**Problem description**
Required from the data below: the exact lines starting at the line containing "ATOM 308 C CA . THR A 1 40 ? 7.569" and ending at the line containing "ATOM 315 C CA", with both ends kept and all pictures dropped.

[Excerpts from a dataset]
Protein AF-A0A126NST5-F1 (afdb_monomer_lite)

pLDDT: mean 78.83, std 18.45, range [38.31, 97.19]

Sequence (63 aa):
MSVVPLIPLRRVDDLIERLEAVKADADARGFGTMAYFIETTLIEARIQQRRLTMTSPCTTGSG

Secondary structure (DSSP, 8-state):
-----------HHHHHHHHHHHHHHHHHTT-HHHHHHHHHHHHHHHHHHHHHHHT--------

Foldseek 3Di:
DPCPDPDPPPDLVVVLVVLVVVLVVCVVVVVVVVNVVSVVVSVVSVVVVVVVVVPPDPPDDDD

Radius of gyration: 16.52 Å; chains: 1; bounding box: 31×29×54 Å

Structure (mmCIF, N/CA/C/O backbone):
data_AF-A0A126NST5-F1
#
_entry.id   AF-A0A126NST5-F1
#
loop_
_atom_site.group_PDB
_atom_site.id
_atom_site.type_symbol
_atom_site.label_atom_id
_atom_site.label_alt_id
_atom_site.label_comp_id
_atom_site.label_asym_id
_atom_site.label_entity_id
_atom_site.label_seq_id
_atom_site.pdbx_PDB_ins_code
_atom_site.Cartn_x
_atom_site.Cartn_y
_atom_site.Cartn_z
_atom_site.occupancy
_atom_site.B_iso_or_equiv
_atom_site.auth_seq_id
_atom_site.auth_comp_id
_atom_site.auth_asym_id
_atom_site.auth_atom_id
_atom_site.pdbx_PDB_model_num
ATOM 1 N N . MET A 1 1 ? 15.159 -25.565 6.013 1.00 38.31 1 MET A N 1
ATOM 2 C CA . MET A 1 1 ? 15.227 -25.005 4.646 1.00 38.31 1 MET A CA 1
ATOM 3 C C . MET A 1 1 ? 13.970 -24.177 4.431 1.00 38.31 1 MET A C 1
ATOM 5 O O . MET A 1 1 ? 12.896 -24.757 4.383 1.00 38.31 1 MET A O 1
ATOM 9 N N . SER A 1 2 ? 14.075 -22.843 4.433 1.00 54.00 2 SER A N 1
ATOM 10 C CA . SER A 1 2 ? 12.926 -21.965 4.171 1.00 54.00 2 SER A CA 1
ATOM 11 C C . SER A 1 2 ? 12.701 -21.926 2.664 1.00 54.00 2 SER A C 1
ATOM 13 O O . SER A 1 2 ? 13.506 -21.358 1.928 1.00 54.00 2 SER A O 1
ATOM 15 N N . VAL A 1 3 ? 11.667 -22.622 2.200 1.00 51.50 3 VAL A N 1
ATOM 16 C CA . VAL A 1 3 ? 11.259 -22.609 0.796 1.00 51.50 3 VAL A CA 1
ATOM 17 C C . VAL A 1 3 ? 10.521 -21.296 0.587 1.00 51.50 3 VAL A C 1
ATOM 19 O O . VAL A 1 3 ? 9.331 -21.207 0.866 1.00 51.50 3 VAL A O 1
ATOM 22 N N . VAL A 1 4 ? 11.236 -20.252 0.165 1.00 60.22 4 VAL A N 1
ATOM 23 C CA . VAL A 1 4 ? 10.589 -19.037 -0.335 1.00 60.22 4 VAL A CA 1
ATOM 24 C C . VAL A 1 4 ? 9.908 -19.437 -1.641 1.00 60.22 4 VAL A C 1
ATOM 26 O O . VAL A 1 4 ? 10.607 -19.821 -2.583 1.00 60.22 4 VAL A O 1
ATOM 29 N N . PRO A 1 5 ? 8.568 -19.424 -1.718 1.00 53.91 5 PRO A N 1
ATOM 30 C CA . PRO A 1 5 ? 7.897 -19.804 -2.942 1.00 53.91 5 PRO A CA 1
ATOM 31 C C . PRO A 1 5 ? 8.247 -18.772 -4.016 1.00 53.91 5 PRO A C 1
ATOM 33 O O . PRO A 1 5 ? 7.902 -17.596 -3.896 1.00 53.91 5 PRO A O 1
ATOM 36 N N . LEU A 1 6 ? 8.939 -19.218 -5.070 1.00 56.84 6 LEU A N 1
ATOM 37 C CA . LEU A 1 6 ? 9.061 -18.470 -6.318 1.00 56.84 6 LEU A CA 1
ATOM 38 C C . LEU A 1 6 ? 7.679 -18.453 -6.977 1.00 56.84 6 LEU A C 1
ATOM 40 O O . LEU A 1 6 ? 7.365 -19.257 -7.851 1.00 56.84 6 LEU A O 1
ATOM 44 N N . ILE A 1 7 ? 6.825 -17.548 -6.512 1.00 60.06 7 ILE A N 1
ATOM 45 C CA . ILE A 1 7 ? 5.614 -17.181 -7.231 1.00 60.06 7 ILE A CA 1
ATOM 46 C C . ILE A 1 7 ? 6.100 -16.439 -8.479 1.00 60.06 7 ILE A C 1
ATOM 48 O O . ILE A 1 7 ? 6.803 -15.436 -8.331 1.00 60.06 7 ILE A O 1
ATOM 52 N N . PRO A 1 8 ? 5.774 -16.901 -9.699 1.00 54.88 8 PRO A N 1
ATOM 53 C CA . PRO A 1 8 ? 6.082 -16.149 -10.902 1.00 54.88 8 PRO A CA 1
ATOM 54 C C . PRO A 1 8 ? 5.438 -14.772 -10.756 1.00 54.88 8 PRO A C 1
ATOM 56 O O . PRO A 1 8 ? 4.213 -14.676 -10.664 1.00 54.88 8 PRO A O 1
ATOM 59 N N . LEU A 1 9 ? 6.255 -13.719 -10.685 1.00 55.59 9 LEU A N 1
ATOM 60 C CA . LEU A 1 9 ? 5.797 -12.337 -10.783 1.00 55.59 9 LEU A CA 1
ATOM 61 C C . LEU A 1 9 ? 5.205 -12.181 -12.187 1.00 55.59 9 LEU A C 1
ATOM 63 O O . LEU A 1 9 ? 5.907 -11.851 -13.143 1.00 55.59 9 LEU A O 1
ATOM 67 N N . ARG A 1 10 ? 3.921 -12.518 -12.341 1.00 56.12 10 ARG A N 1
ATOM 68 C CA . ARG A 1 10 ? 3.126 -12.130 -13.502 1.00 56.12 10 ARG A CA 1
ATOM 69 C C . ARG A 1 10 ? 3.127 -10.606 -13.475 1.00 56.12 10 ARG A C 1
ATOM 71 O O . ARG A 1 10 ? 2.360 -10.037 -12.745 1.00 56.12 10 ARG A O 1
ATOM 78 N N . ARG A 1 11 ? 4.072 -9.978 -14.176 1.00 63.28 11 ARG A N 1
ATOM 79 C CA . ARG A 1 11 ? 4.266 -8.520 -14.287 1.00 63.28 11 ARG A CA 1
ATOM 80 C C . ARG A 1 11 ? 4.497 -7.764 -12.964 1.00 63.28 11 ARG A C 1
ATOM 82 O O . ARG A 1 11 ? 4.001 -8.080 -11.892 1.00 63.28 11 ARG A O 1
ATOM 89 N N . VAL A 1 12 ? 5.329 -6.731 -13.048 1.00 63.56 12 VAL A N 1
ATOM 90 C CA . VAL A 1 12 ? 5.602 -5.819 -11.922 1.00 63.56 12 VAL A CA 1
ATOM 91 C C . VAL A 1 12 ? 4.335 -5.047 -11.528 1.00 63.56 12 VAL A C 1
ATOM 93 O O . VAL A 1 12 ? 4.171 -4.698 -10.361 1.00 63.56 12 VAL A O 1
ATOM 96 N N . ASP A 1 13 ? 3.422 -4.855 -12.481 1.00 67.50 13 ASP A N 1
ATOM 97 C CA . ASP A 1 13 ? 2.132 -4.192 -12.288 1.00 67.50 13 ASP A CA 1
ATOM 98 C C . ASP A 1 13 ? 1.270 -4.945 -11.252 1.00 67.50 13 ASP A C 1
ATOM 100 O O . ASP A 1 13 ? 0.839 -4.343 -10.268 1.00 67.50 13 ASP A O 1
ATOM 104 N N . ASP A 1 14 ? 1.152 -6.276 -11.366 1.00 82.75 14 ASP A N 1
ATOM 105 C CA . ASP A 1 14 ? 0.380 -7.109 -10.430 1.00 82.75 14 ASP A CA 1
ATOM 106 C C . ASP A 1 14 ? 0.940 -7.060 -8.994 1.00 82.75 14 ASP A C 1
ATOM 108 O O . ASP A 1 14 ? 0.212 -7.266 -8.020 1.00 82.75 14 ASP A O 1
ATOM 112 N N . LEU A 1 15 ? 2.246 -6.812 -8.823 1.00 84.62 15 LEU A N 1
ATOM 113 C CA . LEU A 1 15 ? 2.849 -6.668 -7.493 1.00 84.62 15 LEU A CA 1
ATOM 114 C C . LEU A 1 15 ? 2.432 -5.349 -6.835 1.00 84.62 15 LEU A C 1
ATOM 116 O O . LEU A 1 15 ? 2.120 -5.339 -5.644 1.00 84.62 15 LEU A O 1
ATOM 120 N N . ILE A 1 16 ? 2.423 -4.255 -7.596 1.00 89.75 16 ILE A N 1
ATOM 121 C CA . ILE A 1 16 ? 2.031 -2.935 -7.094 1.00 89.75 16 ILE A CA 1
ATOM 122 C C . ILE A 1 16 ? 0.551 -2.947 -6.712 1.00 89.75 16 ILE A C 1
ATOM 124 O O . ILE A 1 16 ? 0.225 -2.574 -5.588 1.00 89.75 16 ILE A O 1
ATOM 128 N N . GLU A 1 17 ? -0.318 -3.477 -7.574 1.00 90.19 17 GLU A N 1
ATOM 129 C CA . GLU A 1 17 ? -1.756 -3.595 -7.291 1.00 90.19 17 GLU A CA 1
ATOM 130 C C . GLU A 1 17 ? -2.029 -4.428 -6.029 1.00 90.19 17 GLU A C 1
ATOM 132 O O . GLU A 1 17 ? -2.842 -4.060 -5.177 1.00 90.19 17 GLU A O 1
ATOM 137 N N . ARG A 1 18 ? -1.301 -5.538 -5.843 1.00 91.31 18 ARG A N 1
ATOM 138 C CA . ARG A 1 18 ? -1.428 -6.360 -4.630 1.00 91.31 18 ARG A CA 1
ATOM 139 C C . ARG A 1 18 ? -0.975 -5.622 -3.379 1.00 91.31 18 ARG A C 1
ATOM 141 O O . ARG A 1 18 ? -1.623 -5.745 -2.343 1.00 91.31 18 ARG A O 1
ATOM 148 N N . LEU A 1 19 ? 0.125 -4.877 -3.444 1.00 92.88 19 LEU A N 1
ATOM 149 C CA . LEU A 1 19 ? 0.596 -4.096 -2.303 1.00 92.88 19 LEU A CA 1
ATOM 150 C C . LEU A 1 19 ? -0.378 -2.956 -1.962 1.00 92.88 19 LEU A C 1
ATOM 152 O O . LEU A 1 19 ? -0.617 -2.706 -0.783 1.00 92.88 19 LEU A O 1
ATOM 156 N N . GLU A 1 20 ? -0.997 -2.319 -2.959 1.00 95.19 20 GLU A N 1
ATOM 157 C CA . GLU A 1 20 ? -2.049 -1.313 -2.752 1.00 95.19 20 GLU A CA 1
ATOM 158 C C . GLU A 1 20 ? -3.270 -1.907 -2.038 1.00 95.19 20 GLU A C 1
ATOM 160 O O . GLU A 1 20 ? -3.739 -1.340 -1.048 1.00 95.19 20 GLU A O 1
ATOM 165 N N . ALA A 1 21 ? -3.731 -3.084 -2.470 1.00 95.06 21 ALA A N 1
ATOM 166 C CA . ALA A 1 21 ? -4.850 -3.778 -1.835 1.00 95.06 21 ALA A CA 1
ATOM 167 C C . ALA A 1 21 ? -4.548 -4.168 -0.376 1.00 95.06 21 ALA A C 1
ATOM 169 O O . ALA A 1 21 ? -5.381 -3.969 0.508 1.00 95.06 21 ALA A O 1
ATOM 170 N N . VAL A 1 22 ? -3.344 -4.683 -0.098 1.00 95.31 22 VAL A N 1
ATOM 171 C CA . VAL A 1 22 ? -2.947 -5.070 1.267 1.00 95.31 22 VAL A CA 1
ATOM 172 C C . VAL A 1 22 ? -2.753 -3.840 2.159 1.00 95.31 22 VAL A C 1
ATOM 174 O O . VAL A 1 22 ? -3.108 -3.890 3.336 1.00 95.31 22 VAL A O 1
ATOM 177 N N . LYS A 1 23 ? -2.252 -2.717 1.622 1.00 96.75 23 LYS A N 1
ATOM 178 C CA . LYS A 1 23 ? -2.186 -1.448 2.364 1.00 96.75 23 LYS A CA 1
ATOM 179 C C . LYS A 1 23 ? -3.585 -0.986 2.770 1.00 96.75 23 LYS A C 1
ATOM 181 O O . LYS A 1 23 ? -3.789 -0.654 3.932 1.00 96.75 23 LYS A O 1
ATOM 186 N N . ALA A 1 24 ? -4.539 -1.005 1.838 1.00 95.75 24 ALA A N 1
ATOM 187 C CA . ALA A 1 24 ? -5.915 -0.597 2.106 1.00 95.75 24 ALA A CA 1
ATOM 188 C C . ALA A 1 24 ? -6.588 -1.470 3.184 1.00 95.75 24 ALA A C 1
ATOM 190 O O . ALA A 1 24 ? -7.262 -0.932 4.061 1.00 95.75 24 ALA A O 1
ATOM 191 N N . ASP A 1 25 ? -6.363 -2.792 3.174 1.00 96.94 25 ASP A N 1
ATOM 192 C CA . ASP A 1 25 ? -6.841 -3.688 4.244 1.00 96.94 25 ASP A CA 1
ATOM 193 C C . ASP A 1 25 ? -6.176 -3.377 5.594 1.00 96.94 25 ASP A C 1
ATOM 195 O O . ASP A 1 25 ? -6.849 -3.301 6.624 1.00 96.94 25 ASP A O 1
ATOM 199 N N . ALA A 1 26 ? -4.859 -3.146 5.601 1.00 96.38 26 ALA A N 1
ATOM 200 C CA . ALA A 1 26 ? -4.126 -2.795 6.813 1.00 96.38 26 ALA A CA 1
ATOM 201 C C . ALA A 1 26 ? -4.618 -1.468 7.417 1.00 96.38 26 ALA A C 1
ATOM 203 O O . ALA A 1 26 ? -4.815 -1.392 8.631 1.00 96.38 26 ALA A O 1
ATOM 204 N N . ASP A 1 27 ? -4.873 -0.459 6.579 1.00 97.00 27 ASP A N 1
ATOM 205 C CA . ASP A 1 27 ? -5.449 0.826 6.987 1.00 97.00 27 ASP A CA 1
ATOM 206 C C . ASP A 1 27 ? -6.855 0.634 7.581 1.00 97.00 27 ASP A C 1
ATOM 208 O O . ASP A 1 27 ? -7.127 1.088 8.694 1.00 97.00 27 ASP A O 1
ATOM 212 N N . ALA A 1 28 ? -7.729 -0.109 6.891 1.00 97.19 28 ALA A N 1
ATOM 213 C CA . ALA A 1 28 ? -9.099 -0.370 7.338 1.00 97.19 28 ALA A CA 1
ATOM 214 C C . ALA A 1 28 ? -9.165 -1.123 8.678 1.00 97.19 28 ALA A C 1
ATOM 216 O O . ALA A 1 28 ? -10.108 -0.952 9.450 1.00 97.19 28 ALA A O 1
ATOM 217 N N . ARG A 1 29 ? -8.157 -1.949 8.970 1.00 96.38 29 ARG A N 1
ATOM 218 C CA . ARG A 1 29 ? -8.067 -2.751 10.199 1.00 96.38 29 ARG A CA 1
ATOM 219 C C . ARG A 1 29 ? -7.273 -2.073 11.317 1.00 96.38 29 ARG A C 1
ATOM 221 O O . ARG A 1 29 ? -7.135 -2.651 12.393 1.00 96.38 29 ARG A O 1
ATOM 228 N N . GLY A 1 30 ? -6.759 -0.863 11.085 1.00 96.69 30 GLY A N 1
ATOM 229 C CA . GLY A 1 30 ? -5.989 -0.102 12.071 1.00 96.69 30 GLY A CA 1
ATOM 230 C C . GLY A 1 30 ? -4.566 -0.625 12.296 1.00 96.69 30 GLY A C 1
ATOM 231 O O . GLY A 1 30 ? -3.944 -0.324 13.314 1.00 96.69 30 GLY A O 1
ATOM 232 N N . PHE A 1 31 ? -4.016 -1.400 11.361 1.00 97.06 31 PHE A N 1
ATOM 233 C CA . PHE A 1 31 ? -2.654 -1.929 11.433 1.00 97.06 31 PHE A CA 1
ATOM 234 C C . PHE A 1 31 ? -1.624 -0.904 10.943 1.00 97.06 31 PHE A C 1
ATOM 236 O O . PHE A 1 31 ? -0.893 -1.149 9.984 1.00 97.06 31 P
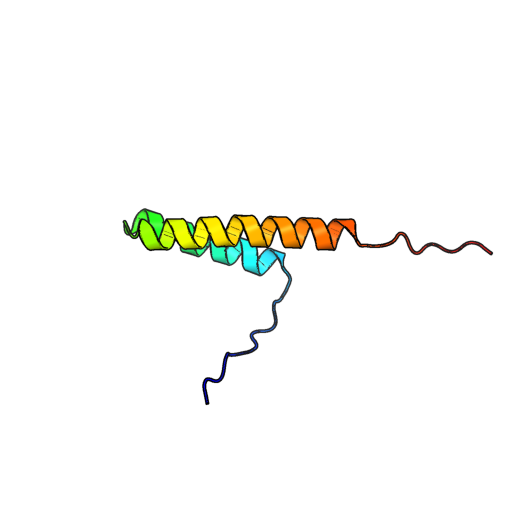HE A O 1
ATOM 243 N N . GLY A 1 32 ? -1.537 0.240 11.626 1.00 93.94 32 GLY A N 1
ATOM 244 C CA . GLY A 1 32 ? -0.750 1.397 11.177 1.00 93.94 32 GLY A CA 1
ATOM 245 C C . GLY A 1 32 ? 0.725 1.094 10.886 1.00 93.94 32 GLY A C 1
ATOM 246 O O . GLY A 1 32 ? 1.250 1.508 9.857 1.00 93.94 32 GLY A O 1
ATOM 247 N N . THR A 1 33 ? 1.396 0.305 11.732 1.00 96.44 33 THR A N 1
ATOM 248 C CA . THR A 1 33 ? 2.795 -0.092 11.487 1.00 96.44 33 THR A CA 1
ATOM 249 C C . THR A 1 33 ? 2.940 -0.960 10.234 1.00 96.44 33 THR A C 1
ATOM 251 O O . THR A 1 33 ? 3.887 -0.788 9.473 1.00 96.44 33 THR A O 1
ATOM 254 N N . MET A 1 34 ? 1.996 -1.874 9.990 1.00 94.50 34 MET A N 1
ATOM 255 C CA . MET A 1 34 ? 2.004 -2.713 8.790 1.00 94.50 34 MET A CA 1
ATOM 256 C C . MET A 1 34 ? 1.747 -1.867 7.538 1.00 94.50 34 MET A C 1
ATOM 258 O O . MET A 1 34 ? 2.483 -1.985 6.561 1.00 94.50 34 MET A O 1
ATOM 262 N N . ALA A 1 35 ? 0.754 -0.976 7.585 1.00 95.88 35 ALA A N 1
ATOM 263 C CA . ALA A 1 35 ? 0.444 -0.061 6.491 1.00 95.88 35 ALA A CA 1
ATOM 264 C C . ALA A 1 35 ? 1.650 0.818 6.120 1.00 95.88 35 ALA A C 1
ATOM 266 O O . ALA A 1 35 ? 1.967 0.948 4.939 1.00 95.88 35 ALA A O 1
ATOM 267 N N . TYR A 1 36 ? 2.384 1.325 7.117 1.00 94.94 36 TYR A N 1
ATOM 268 C CA . TYR A 1 36 ? 3.618 2.090 6.914 1.00 94.94 36 TYR A CA 1
ATOM 269 C C . TYR A 1 36 ? 4.713 1.290 6.185 1.00 94.94 36 TYR A C 1
ATOM 271 O O . TYR A 1 36 ? 5.340 1.783 5.240 1.00 94.94 36 TYR A O 1
ATOM 279 N N . PHE A 1 37 ? 4.941 0.031 6.577 1.00 96.06 37 PHE A N 1
ATOM 280 C CA . PHE A 1 37 ? 5.919 -0.824 5.893 1.00 96.06 37 PHE A CA 1
ATOM 281 C C . PHE A 1 37 ? 5.503 -1.145 4.453 1.00 96.06 37 PHE A C 1
ATOM 283 O O . PHE A 1 37 ? 6.345 -1.143 3.548 1.00 96.06 37 PHE A O 1
ATOM 290 N N . ILE A 1 38 ? 4.211 -1.384 4.218 1.00 95.69 38 ILE A N 1
ATOM 291 C CA . ILE A 1 38 ? 3.689 -1.639 2.872 1.00 95.69 38 ILE A CA 1
ATOM 292 C C . ILE A 1 38 ? 3.819 -0.385 2.003 1.00 95.69 38 ILE A C 1
ATOM 294 O O . ILE A 1 38 ? 4.228 -0.488 0.849 1.00 95.69 38 ILE A O 1
ATOM 298 N N . GLU A 1 39 ? 3.552 0.800 2.550 1.00 96.00 39 GLU A N 1
ATOM 299 C CA . GLU A 1 39 ? 3.729 2.073 1.848 1.00 96.00 39 GLU A CA 1
ATOM 300 C C . GLU A 1 39 ? 5.188 2.315 1.443 1.00 96.00 39 GLU A C 1
ATOM 302 O O . GLU A 1 39 ? 5.468 2.650 0.292 1.00 96.00 39 GLU A O 1
ATOM 307 N N . THR A 1 40 ? 6.131 2.048 2.349 1.00 95.38 40 THR A N 1
ATOM 308 C CA . THR A 1 40 ? 7.569 
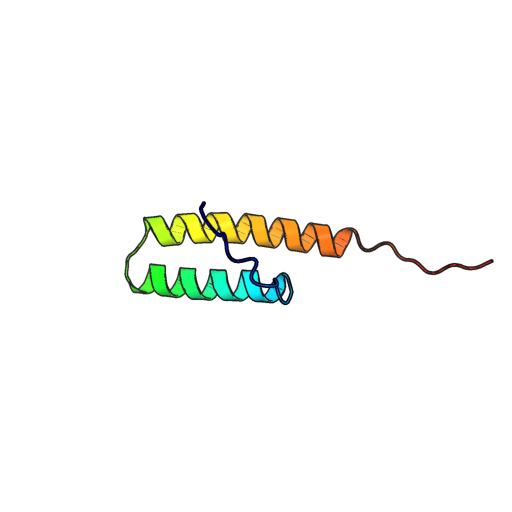2.120 2.040 1.00 95.38 40 THR A CA 1
ATOM 309 C C . THR A 1 40 ? 7.937 1.159 0.904 1.00 95.38 40 THR A C 1
ATOM 311 O O . THR A 1 40 ? 8.641 1.526 -0.037 1.00 95.38 40 THR A O 1
ATOM 314 N N . THR A 1 41 ? 7.399 -0.062 0.941 1.00 93.62 41 THR A N 1
ATOM 315 C CA . THR A 1 41 ? 7.630 -1.078 -0.098 1.00 93.62 41 THR A CA 1
ATOM 316 C C . THR A 1 41 ? 7.021 -0.671 -1.447 1.00 93.62 41 THR A C 1
ATOM 318 O O . THR A 1 41 ? 7.630 -0.896 -2.493 1.00 93.62 41 THR A O 1
ATOM 321 N N . LEU A 1 42 ? 5.849 -0.025 -1.445 1.00 94.19 42 LEU A N 1
ATOM 322 C CA . LEU A 1 42 ? 5.193 0.504 -2.646 1.00 94.19 42 LEU A CA 1
ATOM 323 C C . LEU A 1 42 ? 6.023 1.587 -3.338 1.00 94.19 42 LEU A C 1
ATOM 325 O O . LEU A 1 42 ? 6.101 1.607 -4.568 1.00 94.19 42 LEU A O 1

**Output**
ATOM 308 C CA . THR A 1 40 ? 7.569 
2.120 2.040 1.00 95.38 40 THR A CA 1
ATOM 309 C C . THR A 1 40 ? 7.937 1.159 0.904 1.00 95.38 40 THR A C 1
ATOM 311 O O . THR A 1 40 ? 8.641 1.526 -0.037 1.00 95.38 40 THR A O 1
ATOM 314 N N . THR A 1 41 ? 7.399 -0.062 0.941 1.00 93.62 41 THR A N 1
ATOM 315 C CA . THR A 1 41 ? 7.630 -1.078 -0.098 1.00 93.62 41 THR A CA 1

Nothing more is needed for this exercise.